# Anyone in the US buy a RF 70-200 2.8 IS recently?



## 1D4 (Aug 21, 2020)

I bought a RF 70-200 2.8 IS a few weeks ago, and have had some strange, intermittent AF issues. It's not at MFD and I did update the firmware to the latest, but I still need to test more to confirm if it's the lens, the R5, or the operator.

My question for now is if anyone who has bought the lens in the past few months could share the first two digits of your RF 70-200 serial (you can also PM me)? I purchased mine from a very large retailer, who I thought would sell through their inventory and re-stock fairly often, but my serial indicates that the lens was produced about 9 months ago. That makes me wonder if it was a faulty return that accidentally slipped back into circulation, or if it really has been just sitting in the warehouse for over half a year.


----------



## Mt Spokane Photography (Aug 21, 2020)

I thought Canon stopped dates in there serial numbers. My RF 35 does not have a S/N on it so I don't know what they are doing for RF lens serial numbers.


----------



## Jonathan Thill (Aug 21, 2020)

Mt Spokane Photography said:


> I thought Canon stopped dates in there serial numbers. My RF 35 does not have a S/N on it so I don't know what they are doing for RF lens serial numbers.


Should be a S/N on the RF 35 I have mine listed in my CPS account. Will have a look where I found it


----------



## 1D4 (Aug 21, 2020)

Mt Spokane Photography said:


> I thought Canon stopped dates in there serial numbers. My RF 35 does not have a S/N on it so I don't know what they are doing for RF lens serial numbers.



The ones on the RF 70-200 2.8 IS seem pretty accurate. Mine was 83, which (if the old chart is still accurate), would be November 2019. Some other owners have 82 and 83, which would match up with the first couple of batches of the lens in Oct/Nov 2019.

BTW, I just ended up returning mine for an exchange, since at the very least, it came with a small piece of debris (or imperfection) on the first element under the front element. Seemed too large for dust and had a little bit of a shine to it, so I sent it back while I still could. Hopefully the replacement lens works better for me.


----------



## Bdbtoys (Aug 21, 2020)

83 (Nov 2019). Purchased in March 2020.


----------



## Chris.Chapterten (Aug 22, 2020)

1D4 said:


> The ones on the RF 70-200 2.8 IS seem pretty accurate. Mine was 83, which (if the old chart is still accurate), would be November 2019. Some other owners have 82 and 83, which would match up with the first couple of batches of the lens in Oct/Nov 2019.
> 
> BTW, I just ended up returning mine for an exchange, since at the very least, it came with a small piece of debris (or imperfection) on the first element under the front element. Seemed too large for dust and had a little bit of a shine to it, so I sent it back while I still could. Hopefully the replacement lens works better for me.

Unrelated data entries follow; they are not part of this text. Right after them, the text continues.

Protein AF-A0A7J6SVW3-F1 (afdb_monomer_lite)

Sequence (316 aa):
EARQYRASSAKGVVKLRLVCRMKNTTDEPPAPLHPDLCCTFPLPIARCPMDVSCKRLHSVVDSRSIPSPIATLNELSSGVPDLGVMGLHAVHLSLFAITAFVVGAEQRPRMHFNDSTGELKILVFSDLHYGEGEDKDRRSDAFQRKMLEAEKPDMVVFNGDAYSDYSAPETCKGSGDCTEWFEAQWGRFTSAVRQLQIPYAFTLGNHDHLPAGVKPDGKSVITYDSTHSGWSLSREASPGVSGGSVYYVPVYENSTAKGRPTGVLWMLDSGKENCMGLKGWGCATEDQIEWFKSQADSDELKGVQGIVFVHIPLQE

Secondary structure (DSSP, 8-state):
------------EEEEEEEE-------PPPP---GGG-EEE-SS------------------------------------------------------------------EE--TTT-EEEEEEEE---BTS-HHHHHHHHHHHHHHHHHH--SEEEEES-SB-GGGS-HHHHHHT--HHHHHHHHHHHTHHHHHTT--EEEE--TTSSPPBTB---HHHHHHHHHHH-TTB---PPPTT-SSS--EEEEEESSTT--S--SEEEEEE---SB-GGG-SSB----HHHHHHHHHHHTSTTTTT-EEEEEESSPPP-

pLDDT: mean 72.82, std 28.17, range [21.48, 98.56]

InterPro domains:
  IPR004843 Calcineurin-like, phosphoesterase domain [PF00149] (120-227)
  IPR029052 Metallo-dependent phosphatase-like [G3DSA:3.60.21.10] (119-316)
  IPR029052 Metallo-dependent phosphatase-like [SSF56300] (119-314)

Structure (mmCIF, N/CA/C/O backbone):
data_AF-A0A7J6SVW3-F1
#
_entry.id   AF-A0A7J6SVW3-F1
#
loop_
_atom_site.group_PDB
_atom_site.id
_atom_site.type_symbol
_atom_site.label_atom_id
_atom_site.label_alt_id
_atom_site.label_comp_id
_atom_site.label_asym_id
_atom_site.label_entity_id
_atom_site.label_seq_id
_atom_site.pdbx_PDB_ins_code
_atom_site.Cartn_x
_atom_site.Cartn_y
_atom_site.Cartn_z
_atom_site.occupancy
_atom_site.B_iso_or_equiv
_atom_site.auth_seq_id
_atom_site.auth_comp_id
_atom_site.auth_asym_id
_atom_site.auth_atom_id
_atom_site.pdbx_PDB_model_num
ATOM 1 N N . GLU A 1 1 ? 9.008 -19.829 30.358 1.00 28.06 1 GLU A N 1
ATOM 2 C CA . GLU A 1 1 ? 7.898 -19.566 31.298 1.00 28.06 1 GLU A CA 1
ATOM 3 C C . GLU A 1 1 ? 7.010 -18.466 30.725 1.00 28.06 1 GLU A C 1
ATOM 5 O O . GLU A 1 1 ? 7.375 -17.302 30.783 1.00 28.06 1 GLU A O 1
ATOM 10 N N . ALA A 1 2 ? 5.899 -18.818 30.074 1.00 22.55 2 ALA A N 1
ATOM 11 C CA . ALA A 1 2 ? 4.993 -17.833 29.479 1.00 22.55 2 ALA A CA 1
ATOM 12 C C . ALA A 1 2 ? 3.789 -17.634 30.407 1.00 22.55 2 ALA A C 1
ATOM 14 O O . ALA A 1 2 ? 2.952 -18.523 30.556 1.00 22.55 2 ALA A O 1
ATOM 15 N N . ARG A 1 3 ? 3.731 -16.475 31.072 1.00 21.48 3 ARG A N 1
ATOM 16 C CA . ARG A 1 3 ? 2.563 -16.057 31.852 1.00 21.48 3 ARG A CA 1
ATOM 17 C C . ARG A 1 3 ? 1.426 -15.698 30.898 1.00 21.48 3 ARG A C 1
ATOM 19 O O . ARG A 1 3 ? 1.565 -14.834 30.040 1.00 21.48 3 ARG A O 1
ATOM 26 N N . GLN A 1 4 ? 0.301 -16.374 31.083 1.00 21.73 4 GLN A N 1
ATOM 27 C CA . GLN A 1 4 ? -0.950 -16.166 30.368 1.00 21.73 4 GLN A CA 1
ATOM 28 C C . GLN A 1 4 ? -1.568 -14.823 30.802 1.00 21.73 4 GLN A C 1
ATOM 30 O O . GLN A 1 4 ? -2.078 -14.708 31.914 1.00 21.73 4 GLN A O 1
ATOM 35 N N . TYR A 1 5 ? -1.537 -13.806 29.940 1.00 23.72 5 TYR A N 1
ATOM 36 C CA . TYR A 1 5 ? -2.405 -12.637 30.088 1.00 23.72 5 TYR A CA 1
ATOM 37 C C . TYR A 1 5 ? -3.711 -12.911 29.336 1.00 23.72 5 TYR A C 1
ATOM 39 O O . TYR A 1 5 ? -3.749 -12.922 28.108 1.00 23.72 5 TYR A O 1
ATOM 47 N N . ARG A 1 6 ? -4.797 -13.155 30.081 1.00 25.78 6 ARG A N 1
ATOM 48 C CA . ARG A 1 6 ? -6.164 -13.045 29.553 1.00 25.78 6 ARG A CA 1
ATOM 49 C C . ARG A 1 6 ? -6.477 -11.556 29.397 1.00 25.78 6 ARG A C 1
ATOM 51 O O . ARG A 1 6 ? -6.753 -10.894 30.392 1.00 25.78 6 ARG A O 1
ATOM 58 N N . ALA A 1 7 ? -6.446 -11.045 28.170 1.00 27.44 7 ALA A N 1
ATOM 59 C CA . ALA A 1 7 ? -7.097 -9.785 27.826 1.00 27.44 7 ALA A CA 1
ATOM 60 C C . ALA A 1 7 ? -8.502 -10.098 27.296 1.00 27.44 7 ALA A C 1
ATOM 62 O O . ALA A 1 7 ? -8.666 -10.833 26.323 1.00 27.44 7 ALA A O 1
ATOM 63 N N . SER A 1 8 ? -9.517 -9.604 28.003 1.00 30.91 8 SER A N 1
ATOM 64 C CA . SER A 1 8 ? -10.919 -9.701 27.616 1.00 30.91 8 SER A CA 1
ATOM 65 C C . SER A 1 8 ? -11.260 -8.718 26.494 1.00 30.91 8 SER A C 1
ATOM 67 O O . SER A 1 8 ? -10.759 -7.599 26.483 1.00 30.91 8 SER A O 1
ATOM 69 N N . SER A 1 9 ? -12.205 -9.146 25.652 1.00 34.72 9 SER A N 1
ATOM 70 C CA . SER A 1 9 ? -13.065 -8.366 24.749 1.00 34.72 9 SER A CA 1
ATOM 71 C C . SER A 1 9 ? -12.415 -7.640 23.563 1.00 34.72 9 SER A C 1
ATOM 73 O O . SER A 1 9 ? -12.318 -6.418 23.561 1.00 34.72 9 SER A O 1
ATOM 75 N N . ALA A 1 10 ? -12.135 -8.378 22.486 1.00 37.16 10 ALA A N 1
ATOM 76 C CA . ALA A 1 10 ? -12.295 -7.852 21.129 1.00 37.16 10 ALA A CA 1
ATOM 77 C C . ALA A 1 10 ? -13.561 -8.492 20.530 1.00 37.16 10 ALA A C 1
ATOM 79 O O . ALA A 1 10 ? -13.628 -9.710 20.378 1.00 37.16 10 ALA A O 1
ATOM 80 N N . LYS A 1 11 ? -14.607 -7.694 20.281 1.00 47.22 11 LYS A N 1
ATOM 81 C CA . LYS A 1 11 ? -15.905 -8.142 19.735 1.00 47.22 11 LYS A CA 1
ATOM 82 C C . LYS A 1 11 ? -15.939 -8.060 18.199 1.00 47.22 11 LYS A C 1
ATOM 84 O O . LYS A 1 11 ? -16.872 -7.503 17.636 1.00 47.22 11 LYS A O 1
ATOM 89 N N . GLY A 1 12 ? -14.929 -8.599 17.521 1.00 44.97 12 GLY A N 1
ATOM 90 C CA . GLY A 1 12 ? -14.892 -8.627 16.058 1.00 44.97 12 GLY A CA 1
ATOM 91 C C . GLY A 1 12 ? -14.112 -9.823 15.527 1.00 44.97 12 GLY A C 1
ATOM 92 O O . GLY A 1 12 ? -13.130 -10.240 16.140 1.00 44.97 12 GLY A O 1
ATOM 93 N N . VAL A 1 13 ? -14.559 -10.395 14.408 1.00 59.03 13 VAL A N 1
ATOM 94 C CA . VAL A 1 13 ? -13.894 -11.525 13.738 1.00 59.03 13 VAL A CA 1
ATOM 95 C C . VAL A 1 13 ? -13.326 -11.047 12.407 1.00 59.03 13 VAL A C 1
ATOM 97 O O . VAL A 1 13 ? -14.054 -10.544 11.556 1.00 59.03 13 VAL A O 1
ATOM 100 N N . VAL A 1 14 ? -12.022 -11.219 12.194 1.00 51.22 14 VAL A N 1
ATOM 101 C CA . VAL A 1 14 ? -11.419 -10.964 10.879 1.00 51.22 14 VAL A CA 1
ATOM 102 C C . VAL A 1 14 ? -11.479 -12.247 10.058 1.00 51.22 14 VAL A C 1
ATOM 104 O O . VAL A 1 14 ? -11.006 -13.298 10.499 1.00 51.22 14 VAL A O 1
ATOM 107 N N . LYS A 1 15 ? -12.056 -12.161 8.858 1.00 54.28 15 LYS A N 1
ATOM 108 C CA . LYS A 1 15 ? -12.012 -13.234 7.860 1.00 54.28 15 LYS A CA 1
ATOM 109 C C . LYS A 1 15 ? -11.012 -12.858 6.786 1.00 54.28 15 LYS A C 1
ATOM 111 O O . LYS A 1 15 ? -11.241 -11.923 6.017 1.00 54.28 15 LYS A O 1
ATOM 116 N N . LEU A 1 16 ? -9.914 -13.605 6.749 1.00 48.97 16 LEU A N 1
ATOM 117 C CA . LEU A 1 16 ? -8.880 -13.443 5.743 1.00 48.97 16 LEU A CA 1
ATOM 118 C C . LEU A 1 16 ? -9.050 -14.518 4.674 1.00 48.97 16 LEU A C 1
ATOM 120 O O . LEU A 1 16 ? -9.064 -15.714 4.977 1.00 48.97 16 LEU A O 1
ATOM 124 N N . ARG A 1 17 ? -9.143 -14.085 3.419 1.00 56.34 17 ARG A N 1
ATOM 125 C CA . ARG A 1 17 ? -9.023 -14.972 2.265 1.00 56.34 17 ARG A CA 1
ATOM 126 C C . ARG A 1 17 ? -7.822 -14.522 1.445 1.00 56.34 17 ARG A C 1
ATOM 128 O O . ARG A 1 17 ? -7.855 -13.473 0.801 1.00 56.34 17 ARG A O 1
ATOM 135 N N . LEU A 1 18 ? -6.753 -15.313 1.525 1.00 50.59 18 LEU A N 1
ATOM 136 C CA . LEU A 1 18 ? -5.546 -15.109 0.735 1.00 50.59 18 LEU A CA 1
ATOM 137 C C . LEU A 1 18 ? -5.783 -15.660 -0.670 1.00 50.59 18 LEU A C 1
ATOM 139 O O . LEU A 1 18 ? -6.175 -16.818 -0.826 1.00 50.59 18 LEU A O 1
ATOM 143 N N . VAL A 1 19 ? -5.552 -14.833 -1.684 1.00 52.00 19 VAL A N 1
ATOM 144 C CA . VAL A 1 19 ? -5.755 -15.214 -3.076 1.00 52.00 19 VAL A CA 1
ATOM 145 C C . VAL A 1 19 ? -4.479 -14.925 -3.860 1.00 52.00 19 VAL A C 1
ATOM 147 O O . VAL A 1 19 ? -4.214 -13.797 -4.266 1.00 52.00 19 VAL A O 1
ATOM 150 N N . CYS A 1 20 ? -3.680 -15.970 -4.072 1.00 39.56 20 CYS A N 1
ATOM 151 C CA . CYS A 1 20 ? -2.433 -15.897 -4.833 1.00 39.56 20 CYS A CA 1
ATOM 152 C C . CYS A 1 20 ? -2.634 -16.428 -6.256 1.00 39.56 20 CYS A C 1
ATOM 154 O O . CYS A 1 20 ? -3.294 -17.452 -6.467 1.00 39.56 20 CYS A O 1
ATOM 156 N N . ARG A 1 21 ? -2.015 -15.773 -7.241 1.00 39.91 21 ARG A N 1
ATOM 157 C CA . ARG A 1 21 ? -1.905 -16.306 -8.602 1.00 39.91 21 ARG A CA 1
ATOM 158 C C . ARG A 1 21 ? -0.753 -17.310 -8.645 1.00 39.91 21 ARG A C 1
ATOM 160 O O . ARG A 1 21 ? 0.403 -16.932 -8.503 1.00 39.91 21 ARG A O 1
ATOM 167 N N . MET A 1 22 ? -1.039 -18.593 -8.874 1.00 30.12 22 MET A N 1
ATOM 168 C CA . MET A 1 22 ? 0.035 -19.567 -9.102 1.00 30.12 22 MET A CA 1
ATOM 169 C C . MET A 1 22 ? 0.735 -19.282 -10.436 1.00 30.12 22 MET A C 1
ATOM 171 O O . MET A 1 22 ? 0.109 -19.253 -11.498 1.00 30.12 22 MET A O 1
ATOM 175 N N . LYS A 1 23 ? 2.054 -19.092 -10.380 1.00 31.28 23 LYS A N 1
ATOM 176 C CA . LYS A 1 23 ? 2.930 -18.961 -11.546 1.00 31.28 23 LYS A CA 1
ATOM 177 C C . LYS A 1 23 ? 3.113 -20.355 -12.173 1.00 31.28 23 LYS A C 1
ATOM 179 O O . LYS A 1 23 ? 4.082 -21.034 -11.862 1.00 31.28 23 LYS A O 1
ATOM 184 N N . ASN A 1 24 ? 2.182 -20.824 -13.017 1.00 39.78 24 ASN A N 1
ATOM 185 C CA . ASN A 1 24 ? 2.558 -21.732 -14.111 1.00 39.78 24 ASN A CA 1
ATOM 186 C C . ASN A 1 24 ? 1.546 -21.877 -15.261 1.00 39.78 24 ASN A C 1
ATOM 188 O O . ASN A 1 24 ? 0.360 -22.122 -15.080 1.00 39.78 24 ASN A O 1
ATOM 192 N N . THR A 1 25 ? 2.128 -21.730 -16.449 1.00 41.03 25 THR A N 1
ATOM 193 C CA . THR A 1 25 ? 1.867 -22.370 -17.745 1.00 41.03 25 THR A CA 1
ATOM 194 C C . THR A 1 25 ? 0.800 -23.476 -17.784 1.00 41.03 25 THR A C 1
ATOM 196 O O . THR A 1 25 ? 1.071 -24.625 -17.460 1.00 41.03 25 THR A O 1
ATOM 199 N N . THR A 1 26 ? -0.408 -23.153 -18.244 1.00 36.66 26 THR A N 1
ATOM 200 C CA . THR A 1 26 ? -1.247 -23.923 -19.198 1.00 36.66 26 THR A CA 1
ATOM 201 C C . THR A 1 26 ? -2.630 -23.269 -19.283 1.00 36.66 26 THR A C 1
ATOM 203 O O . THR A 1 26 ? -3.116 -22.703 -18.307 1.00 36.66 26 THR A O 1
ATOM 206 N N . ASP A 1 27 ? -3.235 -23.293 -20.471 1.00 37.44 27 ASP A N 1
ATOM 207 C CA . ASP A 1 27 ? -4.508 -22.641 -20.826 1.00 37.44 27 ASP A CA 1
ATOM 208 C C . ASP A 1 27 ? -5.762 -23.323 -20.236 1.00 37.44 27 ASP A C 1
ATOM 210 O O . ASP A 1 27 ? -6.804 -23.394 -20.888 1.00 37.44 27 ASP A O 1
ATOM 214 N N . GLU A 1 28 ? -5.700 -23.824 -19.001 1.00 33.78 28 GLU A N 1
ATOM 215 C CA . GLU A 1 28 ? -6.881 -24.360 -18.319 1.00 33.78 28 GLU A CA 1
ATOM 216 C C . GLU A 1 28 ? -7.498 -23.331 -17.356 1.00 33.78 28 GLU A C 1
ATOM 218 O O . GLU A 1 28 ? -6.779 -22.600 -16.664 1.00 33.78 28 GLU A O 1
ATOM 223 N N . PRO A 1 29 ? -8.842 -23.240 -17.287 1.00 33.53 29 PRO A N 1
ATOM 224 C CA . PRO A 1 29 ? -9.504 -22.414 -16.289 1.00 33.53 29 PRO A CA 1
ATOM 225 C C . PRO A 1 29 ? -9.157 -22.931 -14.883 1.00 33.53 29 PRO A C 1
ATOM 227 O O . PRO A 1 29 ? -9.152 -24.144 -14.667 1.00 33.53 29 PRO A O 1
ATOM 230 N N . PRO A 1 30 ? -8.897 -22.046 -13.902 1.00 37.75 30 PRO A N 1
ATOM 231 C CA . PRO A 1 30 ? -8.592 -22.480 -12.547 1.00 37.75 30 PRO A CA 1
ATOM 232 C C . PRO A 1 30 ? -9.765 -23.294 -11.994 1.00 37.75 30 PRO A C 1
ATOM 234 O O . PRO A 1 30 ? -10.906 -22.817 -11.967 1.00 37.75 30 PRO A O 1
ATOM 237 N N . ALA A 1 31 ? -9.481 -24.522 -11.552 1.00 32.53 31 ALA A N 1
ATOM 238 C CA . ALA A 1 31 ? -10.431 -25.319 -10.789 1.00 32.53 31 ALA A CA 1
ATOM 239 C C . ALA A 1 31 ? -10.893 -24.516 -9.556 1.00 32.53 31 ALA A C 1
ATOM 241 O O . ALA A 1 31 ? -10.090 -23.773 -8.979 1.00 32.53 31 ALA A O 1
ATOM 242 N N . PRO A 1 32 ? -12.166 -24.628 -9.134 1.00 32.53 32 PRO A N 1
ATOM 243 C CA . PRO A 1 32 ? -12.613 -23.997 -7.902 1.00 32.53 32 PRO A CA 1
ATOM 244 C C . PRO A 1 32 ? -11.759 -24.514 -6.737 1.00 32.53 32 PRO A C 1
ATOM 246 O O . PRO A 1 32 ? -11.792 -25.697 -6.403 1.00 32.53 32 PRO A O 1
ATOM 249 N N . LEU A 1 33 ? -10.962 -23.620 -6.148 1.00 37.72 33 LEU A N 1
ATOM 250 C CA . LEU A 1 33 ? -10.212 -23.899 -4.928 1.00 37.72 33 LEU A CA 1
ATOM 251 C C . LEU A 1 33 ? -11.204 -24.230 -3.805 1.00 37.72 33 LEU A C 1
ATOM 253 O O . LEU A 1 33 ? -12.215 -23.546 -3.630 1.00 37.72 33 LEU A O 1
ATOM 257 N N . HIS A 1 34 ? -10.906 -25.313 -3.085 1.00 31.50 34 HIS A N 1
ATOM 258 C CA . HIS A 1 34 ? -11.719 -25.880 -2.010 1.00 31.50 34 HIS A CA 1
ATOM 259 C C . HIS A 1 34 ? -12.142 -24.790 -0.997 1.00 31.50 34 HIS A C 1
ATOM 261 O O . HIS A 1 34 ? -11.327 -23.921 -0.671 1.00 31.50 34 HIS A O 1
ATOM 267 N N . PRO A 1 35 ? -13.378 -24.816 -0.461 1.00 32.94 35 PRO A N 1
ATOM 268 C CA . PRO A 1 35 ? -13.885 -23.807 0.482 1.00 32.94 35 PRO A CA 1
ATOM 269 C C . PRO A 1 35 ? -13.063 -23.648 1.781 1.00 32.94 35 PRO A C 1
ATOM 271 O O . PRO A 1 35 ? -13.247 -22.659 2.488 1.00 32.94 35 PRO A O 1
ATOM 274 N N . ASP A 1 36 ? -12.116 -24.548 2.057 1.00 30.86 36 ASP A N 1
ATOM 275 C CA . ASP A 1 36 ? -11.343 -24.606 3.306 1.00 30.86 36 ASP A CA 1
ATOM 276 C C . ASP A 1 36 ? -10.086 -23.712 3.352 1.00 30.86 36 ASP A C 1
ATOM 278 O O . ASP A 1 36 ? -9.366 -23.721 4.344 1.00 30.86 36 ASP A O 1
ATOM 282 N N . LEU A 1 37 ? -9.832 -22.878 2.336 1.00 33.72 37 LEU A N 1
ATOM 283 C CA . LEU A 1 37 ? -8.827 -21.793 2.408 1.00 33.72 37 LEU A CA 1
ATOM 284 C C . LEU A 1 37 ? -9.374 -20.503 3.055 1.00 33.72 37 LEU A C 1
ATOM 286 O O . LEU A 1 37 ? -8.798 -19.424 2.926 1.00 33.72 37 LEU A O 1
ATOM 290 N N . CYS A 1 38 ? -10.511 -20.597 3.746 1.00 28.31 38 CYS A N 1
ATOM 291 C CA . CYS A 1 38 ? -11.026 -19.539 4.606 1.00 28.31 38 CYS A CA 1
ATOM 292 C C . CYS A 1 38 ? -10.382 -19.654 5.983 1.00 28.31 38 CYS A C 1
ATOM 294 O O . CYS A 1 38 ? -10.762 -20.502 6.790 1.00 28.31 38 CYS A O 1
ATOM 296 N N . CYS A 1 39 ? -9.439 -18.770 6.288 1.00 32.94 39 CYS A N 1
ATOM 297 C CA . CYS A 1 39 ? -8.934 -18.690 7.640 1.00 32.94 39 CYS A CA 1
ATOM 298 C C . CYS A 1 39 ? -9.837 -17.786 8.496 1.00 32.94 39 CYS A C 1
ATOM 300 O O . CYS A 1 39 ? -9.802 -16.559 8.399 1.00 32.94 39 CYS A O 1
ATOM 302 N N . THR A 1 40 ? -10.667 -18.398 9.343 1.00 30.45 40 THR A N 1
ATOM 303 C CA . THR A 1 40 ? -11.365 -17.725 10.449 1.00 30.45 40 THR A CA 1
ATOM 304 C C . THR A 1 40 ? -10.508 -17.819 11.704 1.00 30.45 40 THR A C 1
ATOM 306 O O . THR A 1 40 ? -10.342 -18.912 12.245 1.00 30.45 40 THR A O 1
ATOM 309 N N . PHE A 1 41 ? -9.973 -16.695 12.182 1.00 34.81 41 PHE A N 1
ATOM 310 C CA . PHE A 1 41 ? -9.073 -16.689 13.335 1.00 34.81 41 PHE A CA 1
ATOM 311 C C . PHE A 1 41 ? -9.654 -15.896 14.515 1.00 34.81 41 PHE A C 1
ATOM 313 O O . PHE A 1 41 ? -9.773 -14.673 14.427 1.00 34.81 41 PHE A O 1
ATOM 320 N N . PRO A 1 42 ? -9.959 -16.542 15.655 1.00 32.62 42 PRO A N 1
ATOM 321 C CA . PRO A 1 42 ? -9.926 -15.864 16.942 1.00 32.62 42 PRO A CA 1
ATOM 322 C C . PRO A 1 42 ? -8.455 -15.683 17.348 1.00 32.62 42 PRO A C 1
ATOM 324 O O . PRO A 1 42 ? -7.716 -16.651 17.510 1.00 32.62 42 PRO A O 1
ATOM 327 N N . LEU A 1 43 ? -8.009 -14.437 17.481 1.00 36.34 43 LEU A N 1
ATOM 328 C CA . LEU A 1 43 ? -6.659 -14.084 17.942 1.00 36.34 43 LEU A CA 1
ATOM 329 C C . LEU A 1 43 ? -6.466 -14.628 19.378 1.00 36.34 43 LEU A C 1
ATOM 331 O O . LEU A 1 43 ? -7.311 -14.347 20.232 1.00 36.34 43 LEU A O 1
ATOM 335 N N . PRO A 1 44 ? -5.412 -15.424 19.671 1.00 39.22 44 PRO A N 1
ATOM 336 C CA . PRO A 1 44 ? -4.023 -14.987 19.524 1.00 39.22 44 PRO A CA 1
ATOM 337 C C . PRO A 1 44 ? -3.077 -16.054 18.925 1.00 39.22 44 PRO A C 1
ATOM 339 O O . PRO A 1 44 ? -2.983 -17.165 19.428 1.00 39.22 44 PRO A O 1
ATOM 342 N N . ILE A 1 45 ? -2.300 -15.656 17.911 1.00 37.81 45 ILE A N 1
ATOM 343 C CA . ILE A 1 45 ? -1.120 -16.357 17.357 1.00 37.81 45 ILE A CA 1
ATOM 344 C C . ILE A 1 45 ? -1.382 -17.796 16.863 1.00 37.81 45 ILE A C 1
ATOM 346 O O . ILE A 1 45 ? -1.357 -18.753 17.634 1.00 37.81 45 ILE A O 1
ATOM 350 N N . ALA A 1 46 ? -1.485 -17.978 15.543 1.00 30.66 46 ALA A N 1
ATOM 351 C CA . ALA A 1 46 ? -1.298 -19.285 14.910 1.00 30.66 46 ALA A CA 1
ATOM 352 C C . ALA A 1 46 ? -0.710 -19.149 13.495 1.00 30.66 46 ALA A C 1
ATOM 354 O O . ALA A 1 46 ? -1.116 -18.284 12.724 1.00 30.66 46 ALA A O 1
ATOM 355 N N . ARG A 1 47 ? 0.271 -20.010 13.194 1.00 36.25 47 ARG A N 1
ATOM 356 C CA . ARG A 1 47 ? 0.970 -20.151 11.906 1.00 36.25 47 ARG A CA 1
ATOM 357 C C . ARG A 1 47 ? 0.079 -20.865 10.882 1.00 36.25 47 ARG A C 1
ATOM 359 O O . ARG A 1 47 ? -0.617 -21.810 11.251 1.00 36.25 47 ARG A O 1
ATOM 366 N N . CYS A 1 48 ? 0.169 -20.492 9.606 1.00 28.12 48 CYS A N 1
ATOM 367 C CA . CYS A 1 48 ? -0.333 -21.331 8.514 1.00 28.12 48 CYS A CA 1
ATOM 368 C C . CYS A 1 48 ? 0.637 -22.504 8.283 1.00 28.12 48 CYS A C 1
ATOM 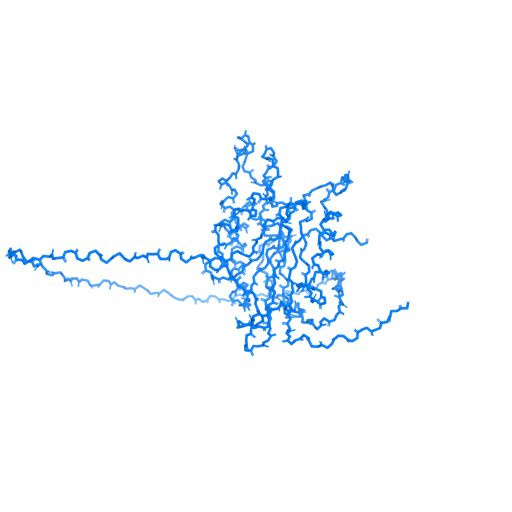370 O O . CYS A 1 48 ? 1.824 -22.256 8.074 1.00 28.12 48 CYS A O 1
ATOM 372 N N . PRO A 1 49 ? 0.183 -23.769 8.294 1.00 28.53 49 PRO A N 1
ATOM 373 C CA . PRO A 1 49 ? 1.014 -24.882 7.857 1.00 28.53 49 PRO A CA 1
ATOM 374 C C . PRO A 1 49 ? 1.110 -24.862 6.325 1.00 28.53 49 PRO A C 1
ATOM 376 O O . PRO A 1 49 ? 0.168 -25.242 5.633 1.00 28.53 49 PRO A O 1
ATOM 379 N N . MET A 1 50 ? 2.243 -24.411 5.785 1.00 29.59 50 MET A N 1
ATOM 380 C CA . MET A 1 50 ? 2.611 -24.699 4.398 1.00 29.59 50 MET A CA 1
ATOM 381 C C . MET A 1 50 ? 3.310 -26.056 4.348 1.00 29.59 50 MET A C 1
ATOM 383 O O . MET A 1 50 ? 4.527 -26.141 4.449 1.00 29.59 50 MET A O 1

Good luck with the new lens. What mode did you have the AF in with your lrevious copy?


----------



## 1D4 (Aug 22, 2020)

Chris.Chapterten said:


> Good luck with the new lens. What mode did you have the AF in with your lrevious copy?


Thanks Chris! AI Servo, center point, using back-button AF. I'll have to experiment with a bigger AF area when I get my new copy.


----------



## Chris.Chapterten (Aug 22, 2020)

1D4 said:


> Thanks Chris! AI Servo, center point, using back-button AF. I'll have to experiment with a bigger AF area when I get my new copy.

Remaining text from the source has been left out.